[Records drawn from a dataset]
#####

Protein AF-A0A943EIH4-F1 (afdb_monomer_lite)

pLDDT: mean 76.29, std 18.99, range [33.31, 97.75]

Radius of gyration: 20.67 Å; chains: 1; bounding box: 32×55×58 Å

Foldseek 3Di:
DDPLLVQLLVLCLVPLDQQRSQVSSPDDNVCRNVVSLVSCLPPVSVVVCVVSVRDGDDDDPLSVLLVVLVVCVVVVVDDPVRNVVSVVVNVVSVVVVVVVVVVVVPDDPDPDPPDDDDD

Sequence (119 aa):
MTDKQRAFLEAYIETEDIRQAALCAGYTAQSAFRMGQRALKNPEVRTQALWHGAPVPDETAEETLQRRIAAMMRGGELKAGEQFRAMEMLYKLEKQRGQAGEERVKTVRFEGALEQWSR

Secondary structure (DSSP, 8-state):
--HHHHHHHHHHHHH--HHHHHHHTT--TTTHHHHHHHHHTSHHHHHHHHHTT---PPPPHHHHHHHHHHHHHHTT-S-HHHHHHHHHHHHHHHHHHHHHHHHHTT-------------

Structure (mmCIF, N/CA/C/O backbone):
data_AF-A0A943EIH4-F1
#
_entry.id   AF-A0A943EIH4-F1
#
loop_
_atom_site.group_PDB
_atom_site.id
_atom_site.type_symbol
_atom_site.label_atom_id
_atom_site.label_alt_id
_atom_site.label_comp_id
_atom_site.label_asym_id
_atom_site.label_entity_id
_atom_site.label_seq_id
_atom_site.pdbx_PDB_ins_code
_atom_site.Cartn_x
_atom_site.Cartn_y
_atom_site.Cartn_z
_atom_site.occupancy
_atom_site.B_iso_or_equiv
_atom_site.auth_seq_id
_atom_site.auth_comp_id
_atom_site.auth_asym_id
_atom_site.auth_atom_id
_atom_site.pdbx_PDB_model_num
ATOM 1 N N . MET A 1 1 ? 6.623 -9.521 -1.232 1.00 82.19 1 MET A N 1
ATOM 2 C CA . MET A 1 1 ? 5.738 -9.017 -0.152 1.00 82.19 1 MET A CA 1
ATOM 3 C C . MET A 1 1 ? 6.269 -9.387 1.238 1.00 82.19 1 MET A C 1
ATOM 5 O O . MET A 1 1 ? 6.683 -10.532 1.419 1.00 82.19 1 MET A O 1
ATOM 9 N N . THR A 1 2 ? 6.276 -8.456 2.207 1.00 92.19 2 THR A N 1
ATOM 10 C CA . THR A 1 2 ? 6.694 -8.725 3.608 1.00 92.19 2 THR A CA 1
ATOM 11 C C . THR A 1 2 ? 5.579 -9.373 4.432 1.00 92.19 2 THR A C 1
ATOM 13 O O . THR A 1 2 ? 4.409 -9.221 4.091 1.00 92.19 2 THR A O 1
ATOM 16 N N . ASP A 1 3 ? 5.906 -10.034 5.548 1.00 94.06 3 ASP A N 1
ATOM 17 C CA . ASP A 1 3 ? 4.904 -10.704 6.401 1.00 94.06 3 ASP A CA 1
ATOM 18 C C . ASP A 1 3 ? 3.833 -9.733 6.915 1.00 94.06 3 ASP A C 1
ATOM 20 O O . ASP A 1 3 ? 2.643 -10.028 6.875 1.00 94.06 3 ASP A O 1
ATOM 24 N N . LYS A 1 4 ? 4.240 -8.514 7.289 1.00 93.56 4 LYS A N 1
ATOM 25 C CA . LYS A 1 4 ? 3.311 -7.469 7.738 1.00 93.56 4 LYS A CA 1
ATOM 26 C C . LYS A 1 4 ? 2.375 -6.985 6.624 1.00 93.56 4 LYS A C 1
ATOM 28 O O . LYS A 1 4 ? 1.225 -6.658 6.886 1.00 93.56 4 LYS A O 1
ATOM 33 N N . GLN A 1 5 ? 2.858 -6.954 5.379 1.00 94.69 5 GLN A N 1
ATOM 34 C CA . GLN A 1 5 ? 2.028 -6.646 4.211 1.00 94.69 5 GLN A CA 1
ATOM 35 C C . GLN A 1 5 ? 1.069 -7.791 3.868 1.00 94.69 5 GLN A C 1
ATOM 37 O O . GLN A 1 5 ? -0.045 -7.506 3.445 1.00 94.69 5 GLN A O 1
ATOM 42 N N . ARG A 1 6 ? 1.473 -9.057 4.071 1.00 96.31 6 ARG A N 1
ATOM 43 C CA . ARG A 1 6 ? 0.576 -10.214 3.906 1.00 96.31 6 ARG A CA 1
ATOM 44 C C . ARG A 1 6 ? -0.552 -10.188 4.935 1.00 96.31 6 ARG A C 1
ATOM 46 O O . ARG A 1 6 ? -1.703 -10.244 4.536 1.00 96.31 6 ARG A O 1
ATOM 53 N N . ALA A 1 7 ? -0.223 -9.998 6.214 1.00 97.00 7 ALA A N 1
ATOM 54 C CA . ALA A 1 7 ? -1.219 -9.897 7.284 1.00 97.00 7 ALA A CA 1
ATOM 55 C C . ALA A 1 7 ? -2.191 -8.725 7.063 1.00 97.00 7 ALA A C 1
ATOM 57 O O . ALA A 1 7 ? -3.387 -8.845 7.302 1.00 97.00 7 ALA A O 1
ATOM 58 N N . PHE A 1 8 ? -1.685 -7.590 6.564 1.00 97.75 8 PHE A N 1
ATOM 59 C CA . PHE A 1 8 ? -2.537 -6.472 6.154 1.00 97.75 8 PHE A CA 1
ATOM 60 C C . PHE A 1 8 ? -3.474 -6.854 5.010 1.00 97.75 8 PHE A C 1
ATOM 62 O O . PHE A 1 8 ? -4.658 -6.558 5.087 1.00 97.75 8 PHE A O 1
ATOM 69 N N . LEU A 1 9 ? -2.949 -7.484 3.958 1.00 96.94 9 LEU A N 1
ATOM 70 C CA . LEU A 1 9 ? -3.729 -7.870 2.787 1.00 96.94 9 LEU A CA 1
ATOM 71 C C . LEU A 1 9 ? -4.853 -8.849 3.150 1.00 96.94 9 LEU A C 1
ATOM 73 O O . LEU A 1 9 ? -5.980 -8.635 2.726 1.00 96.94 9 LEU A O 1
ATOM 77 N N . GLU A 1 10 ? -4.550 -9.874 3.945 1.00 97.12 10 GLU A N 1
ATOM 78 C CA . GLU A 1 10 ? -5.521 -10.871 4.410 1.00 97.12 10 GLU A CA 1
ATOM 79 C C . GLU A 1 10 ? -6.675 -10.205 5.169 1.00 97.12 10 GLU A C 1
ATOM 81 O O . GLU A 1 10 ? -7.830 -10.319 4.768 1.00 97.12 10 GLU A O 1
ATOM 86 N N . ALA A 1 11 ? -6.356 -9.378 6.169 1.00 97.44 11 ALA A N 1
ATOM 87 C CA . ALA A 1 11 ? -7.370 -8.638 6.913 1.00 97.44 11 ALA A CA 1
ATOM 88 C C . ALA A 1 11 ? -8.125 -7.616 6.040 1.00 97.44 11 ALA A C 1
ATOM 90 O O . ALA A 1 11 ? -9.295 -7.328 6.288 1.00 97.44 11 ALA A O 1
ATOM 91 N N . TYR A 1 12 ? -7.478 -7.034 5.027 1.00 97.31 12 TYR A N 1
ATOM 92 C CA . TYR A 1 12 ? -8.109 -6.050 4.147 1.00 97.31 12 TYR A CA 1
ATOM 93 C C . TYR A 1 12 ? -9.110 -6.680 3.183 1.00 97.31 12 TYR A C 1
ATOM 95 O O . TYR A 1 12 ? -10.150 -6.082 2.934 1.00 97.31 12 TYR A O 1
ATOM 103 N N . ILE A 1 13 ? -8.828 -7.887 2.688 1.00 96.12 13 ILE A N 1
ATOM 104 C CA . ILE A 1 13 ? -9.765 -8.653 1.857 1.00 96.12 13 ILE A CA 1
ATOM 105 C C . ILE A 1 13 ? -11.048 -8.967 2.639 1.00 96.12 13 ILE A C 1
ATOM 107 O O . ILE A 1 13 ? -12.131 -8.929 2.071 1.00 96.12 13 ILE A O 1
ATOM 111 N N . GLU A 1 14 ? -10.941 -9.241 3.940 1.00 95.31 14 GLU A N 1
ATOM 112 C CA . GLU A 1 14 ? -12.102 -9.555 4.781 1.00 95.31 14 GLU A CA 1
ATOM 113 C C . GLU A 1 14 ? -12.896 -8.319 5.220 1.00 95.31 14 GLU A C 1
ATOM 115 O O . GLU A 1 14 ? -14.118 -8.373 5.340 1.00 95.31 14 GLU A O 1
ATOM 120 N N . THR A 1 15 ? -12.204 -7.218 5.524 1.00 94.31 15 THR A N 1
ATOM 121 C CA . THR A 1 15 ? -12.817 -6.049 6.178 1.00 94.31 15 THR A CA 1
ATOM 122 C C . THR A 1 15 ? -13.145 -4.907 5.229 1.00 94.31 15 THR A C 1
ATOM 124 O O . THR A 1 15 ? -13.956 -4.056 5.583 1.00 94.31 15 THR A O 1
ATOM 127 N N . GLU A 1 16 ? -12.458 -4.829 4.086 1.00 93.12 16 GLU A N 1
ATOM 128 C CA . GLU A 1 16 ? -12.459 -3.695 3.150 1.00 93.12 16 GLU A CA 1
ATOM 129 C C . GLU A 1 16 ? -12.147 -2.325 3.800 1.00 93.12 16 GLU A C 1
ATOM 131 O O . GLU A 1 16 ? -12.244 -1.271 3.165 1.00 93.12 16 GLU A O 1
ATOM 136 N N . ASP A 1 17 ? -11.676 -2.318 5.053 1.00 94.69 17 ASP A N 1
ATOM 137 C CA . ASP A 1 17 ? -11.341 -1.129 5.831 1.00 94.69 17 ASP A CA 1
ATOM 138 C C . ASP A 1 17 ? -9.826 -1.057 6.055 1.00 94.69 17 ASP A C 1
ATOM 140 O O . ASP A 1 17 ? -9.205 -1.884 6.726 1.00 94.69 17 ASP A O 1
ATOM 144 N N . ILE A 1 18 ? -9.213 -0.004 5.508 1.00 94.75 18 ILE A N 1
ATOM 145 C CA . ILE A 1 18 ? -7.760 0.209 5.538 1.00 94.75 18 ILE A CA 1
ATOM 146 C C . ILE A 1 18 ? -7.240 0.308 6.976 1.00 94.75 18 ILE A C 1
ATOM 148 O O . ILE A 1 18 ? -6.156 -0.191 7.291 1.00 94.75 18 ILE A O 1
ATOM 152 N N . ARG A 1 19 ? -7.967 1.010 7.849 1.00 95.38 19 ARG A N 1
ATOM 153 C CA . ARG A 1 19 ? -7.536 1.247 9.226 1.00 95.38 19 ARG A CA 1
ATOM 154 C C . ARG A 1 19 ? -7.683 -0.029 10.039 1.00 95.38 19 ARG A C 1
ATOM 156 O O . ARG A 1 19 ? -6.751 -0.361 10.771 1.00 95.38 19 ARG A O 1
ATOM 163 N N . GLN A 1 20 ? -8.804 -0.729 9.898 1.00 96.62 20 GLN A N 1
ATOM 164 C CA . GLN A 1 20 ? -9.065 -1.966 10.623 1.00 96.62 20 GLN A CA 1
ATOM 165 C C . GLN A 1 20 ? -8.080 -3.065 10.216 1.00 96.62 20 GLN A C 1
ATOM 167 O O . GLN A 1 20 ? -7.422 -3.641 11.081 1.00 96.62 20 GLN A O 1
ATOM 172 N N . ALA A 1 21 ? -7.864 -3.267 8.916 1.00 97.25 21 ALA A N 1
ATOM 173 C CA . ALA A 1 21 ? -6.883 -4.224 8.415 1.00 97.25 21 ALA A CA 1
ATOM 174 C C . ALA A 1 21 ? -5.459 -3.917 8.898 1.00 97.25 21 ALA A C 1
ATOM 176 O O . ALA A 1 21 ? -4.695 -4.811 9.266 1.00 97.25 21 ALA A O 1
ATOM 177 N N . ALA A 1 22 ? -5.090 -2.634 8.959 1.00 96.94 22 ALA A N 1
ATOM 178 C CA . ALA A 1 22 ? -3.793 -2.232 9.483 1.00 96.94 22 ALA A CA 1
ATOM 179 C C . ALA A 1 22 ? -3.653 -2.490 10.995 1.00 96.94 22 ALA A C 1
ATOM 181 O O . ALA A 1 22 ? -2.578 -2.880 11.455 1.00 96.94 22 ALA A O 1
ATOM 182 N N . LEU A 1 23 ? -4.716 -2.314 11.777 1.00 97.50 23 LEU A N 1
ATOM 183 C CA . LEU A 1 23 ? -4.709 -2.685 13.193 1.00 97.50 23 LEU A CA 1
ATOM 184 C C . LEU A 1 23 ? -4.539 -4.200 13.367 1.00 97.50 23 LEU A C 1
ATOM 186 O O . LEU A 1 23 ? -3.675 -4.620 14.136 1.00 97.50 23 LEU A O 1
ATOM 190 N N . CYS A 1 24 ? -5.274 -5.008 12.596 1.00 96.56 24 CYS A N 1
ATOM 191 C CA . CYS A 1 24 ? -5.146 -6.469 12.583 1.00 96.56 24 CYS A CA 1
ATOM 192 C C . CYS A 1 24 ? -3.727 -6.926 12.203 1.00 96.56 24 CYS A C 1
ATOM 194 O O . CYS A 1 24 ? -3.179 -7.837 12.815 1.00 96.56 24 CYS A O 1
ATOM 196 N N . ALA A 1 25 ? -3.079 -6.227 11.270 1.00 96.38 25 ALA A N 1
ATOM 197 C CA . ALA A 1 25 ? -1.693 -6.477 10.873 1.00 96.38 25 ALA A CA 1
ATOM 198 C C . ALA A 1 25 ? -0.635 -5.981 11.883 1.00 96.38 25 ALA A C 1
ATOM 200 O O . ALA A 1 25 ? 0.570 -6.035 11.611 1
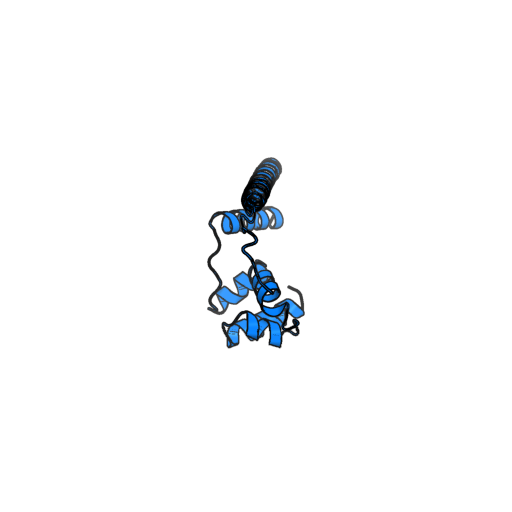.00 96.38 25 ALA A O 1
ATOM 201 N N . GLY A 1 26 ? -1.048 -5.440 13.034 1.00 95.81 26 GLY A N 1
ATOM 202 C CA . GLY A 1 26 ? -0.149 -4.986 14.094 1.00 95.81 26 GLY A CA 1
ATOM 203 C C . GLY A 1 26 ? 0.518 -3.634 13.819 1.00 95.81 26 GLY A C 1
ATOM 204 O O . GLY A 1 26 ? 1.641 -3.383 14.277 1.00 95.81 26 GLY A O 1
ATOM 205 N N . TYR A 1 27 ? -0.101 -2.755 13.026 1.00 95.00 27 TYR A N 1
ATOM 206 C CA . TYR A 1 27 ? 0.270 -1.336 13.011 1.00 95.00 27 TYR A CA 1
ATOM 207 C C . TYR A 1 27 ? -0.328 -0.617 14.227 1.00 95.00 27 TYR A C 1
ATOM 209 O O . TYR A 1 27 ? -1.388 -0.975 14.732 1.00 95.00 27 TYR A O 1
ATOM 217 N N . THR A 1 28 ? 0.349 0.427 14.709 1.00 96.00 28 THR A N 1
ATOM 218 C CA . THR A 1 28 ? -0.161 1.217 15.838 1.00 96.00 28 THR A CA 1
ATOM 219 C C . THR A 1 28 ? -1.376 2.035 15.418 1.00 96.00 28 THR A C 1
ATOM 221 O O . THR A 1 28 ? -1.435 2.511 14.285 1.00 96.00 28 THR A O 1
ATOM 224 N N . ALA A 1 29 ? -2.304 2.301 16.340 1.00 95.56 29 ALA A N 1
ATOM 225 C CA . ALA A 1 29 ? -3.503 3.093 16.048 1.00 95.56 29 ALA A CA 1
ATOM 226 C C . ALA A 1 29 ? -3.200 4.473 15.440 1.00 95.56 29 ALA A C 1
ATOM 228 O O . ALA A 1 29 ? -3.915 4.923 14.547 1.00 95.56 29 ALA A O 1
ATOM 229 N N . GLN A 1 30 ? -2.104 5.107 15.869 1.00 96.19 30 GLN A N 1
ATOM 230 C CA . GLN A 1 30 ? -1.646 6.392 15.336 1.00 96.19 30 GLN A CA 1
ATOM 231 C C . GLN A 1 30 ? -1.197 6.308 13.867 1.00 96.19 30 GLN A C 1
ATOM 233 O O . GLN A 1 30 ? -1.319 7.278 13.126 1.00 96.19 30 GLN A O 1
ATOM 238 N N . SER A 1 31 ? -0.655 5.166 13.435 1.00 94.94 31 SER A N 1
ATOM 239 C CA . SER A 1 31 ? -0.069 5.005 12.098 1.00 94.94 31 SER A CA 1
ATOM 240 C C . SER A 1 31 ? -0.893 4.130 11.154 1.00 94.94 31 SER A C 1
ATOM 242 O O . SER A 1 31 ? -0.623 4.152 9.953 1.00 94.94 31 SER A O 1
ATOM 244 N N . ALA A 1 32 ? -1.892 3.405 11.667 1.00 94.44 32 ALA A N 1
ATOM 245 C CA . ALA A 1 32 ? -2.640 2.364 10.966 1.00 94.44 32 ALA A CA 1
ATOM 246 C C . ALA A 1 32 ? -3.142 2.821 9.593 1.00 94.44 32 ALA A C 1
ATOM 248 O O . ALA A 1 32 ? -2.785 2.228 8.581 1.00 94.44 32 ALA A O 1
ATOM 249 N N . PHE A 1 33 ? -3.863 3.942 9.535 1.00 92.19 33 PHE A N 1
ATOM 250 C CA . PHE A 1 33 ? -4.405 4.452 8.276 1.00 92.19 33 PHE A CA 1
ATOM 251 C C . PHE A 1 33 ? -3.309 4.796 7.253 1.00 92.19 33 PHE A C 1
ATOM 253 O O . PHE A 1 33 ? -3.329 4.317 6.120 1.00 92.19 33 PHE A O 1
ATOM 260 N N . ARG A 1 34 ? -2.291 5.566 7.664 1.00 93.81 34 ARG A N 1
ATOM 261 C CA . ARG A 1 34 ? -1.173 5.967 6.790 1.00 93.81 34 ARG A CA 1
ATOM 262 C C . ARG A 1 34 ? -0.379 4.757 6.290 1.00 93.81 34 ARG A C 1
ATOM 264 O O . ARG A 1 34 ? 0.040 4.720 5.135 1.00 93.81 34 ARG A O 1
ATOM 271 N N . MET A 1 35 ? -0.135 3.784 7.166 1.00 94.50 35 MET A N 1
ATOM 272 C CA . MET A 1 35 ? 0.618 2.577 6.830 1.00 94.50 35 MET A CA 1
ATOM 273 C C . MET A 1 35 ? -0.187 1.635 5.934 1.00 94.50 35 MET A C 1
ATOM 275 O O . MET A 1 35 ? 0.388 1.098 4.991 1.00 94.50 35 MET A O 1
ATOM 279 N N . GLY A 1 36 ? -1.497 1.503 6.156 1.00 94.00 36 GLY A N 1
ATOM 280 C CA . GLY A 1 36 ? -2.400 0.749 5.286 1.00 94.00 36 GLY A CA 1
ATOM 281 C C . GLY A 1 36 ? -2.492 1.356 3.884 1.00 94.00 36 GLY A C 1
ATOM 282 O O . GLY A 1 36 ? -2.302 0.655 2.894 1.00 94.00 36 GLY A O 1
ATOM 283 N N . GLN A 1 37 ? -2.628 2.683 3.771 1.00 92.50 37 GLN A N 1
ATOM 284 C CA . GLN A 1 37 ? -2.546 3.366 2.472 1.00 92.50 37 GLN A CA 1
ATOM 285 C C . GLN A 1 37 ? -1.206 3.110 1.774 1.00 92.50 37 GLN A C 1
ATOM 287 
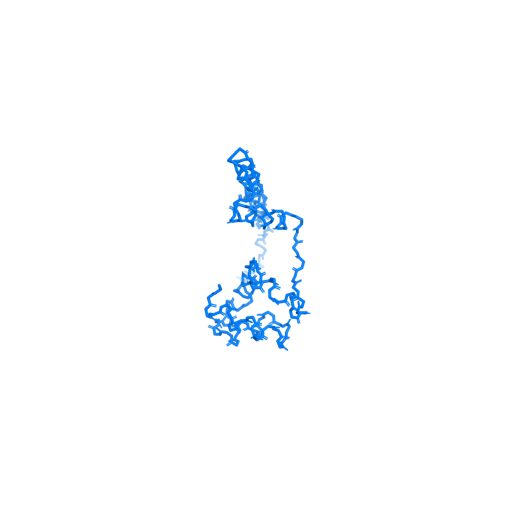O O . GLN A 1 37 ? -1.160 2.831 0.578 1.00 92.50 37 GLN A O 
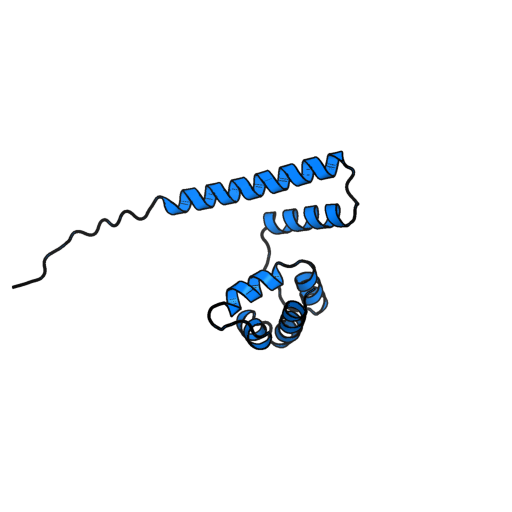1
ATOM 292 N N . ARG A 1 38 ? -0.094 3.170 2.518 1.00 91.25 38 ARG A N 1
ATOM 293 C CA . ARG A 1 38 ? 1.231 2.853 1.973 1.00 91.25 38 ARG A CA 1
ATOM 294 C C . ARG A 1 38 ? 1.329 1.395 1.514 1.00 91.25 38 ARG A C 1
ATOM 296 O O . ARG A 1 38 ? 1.989 1.137 0.510 1.00 91.25 38 ARG A O 1
ATOM 303 N N . ALA A 1 39 ? 0.699 0.460 2.224 1.00 92.75 39 ALA A N 1
ATOM 304 C CA . ALA A 1 39 ? 0.646 -0.942 1.829 1.00 92.75 39 ALA A CA 1
ATOM 305 C C . ALA A 1 39 ? -0.128 -1.118 0.513 1.00 92.75 39 ALA A C 1
ATOM 307 O O . ALA A 1 39 ? 0.402 -1.748 -0.394 1.00 92.75 39 ALA A O 1
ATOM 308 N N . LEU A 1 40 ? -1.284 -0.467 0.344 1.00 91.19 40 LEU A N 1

#####

TRY IT: Given the records above, restate word for word only the lines starting at the one with "ATOM 26 C C" and ending at the one with "ATOM 55 C C".

ANSWER TO THE EXERCISE:
ATOM 26 C C . LYS A 1 4 ? 2.375 -6.985 6.624 1.00 93.56 4 LYS A C 1
ATOM 28 O O . LYS A 1 4 ? 1.225 -6.658 6.886 1.00 93.56 4 LYS A O 1
ATOM 33 N N . GLN A 1 5 ? 2.858 -6.954 5.379 1.00 94.69 5 GLN A N 1
ATOM 34 C CA . GLN A 1 5 ? 2.028 -6.646 4.211 1.00 94.69 5 GLN A CA 1
ATOM 35 C C . GLN A 1 5 ? 1.069 -7.791 3.868 1.00 94.69 5 GLN A C 1
ATOM 37 O O . GLN A 1 5 ? -0.045 -7.506 3.445 1.00 94.69 5 GLN A O 1
ATOM 42 N N . ARG A 1 6 ? 1.473 -9.057 4.071 1.00 96.31 6 ARG A N 1
ATOM 43 C CA . ARG A 1 6 ? 0.576 -10.214 3.906 1.00 96.31 6 ARG A CA 1
ATOM 44 C C . ARG A 1 6 ? -0.552 -10.188 4.935 1.00 96.31 6 ARG A C 1
ATOM 46 O O . ARG A 1 6 ? -1.703 -10.244 4.536 1.00 96.31 6 ARG A O 1
ATOM 53 N N . ALA A 1 7 ? -0.223 -9.998 6.214 1.00 97.00 7 ALA A N 1
ATOM 54 C CA . ALA A 1 7 ? -1.219 -9.897 7.284 1.00 97.00 7 ALA A CA 1
ATOM 55 C C . ALA A 1 7 ? -2.191 -8.725 7.063 1.00 97.00 7 ALA A C 1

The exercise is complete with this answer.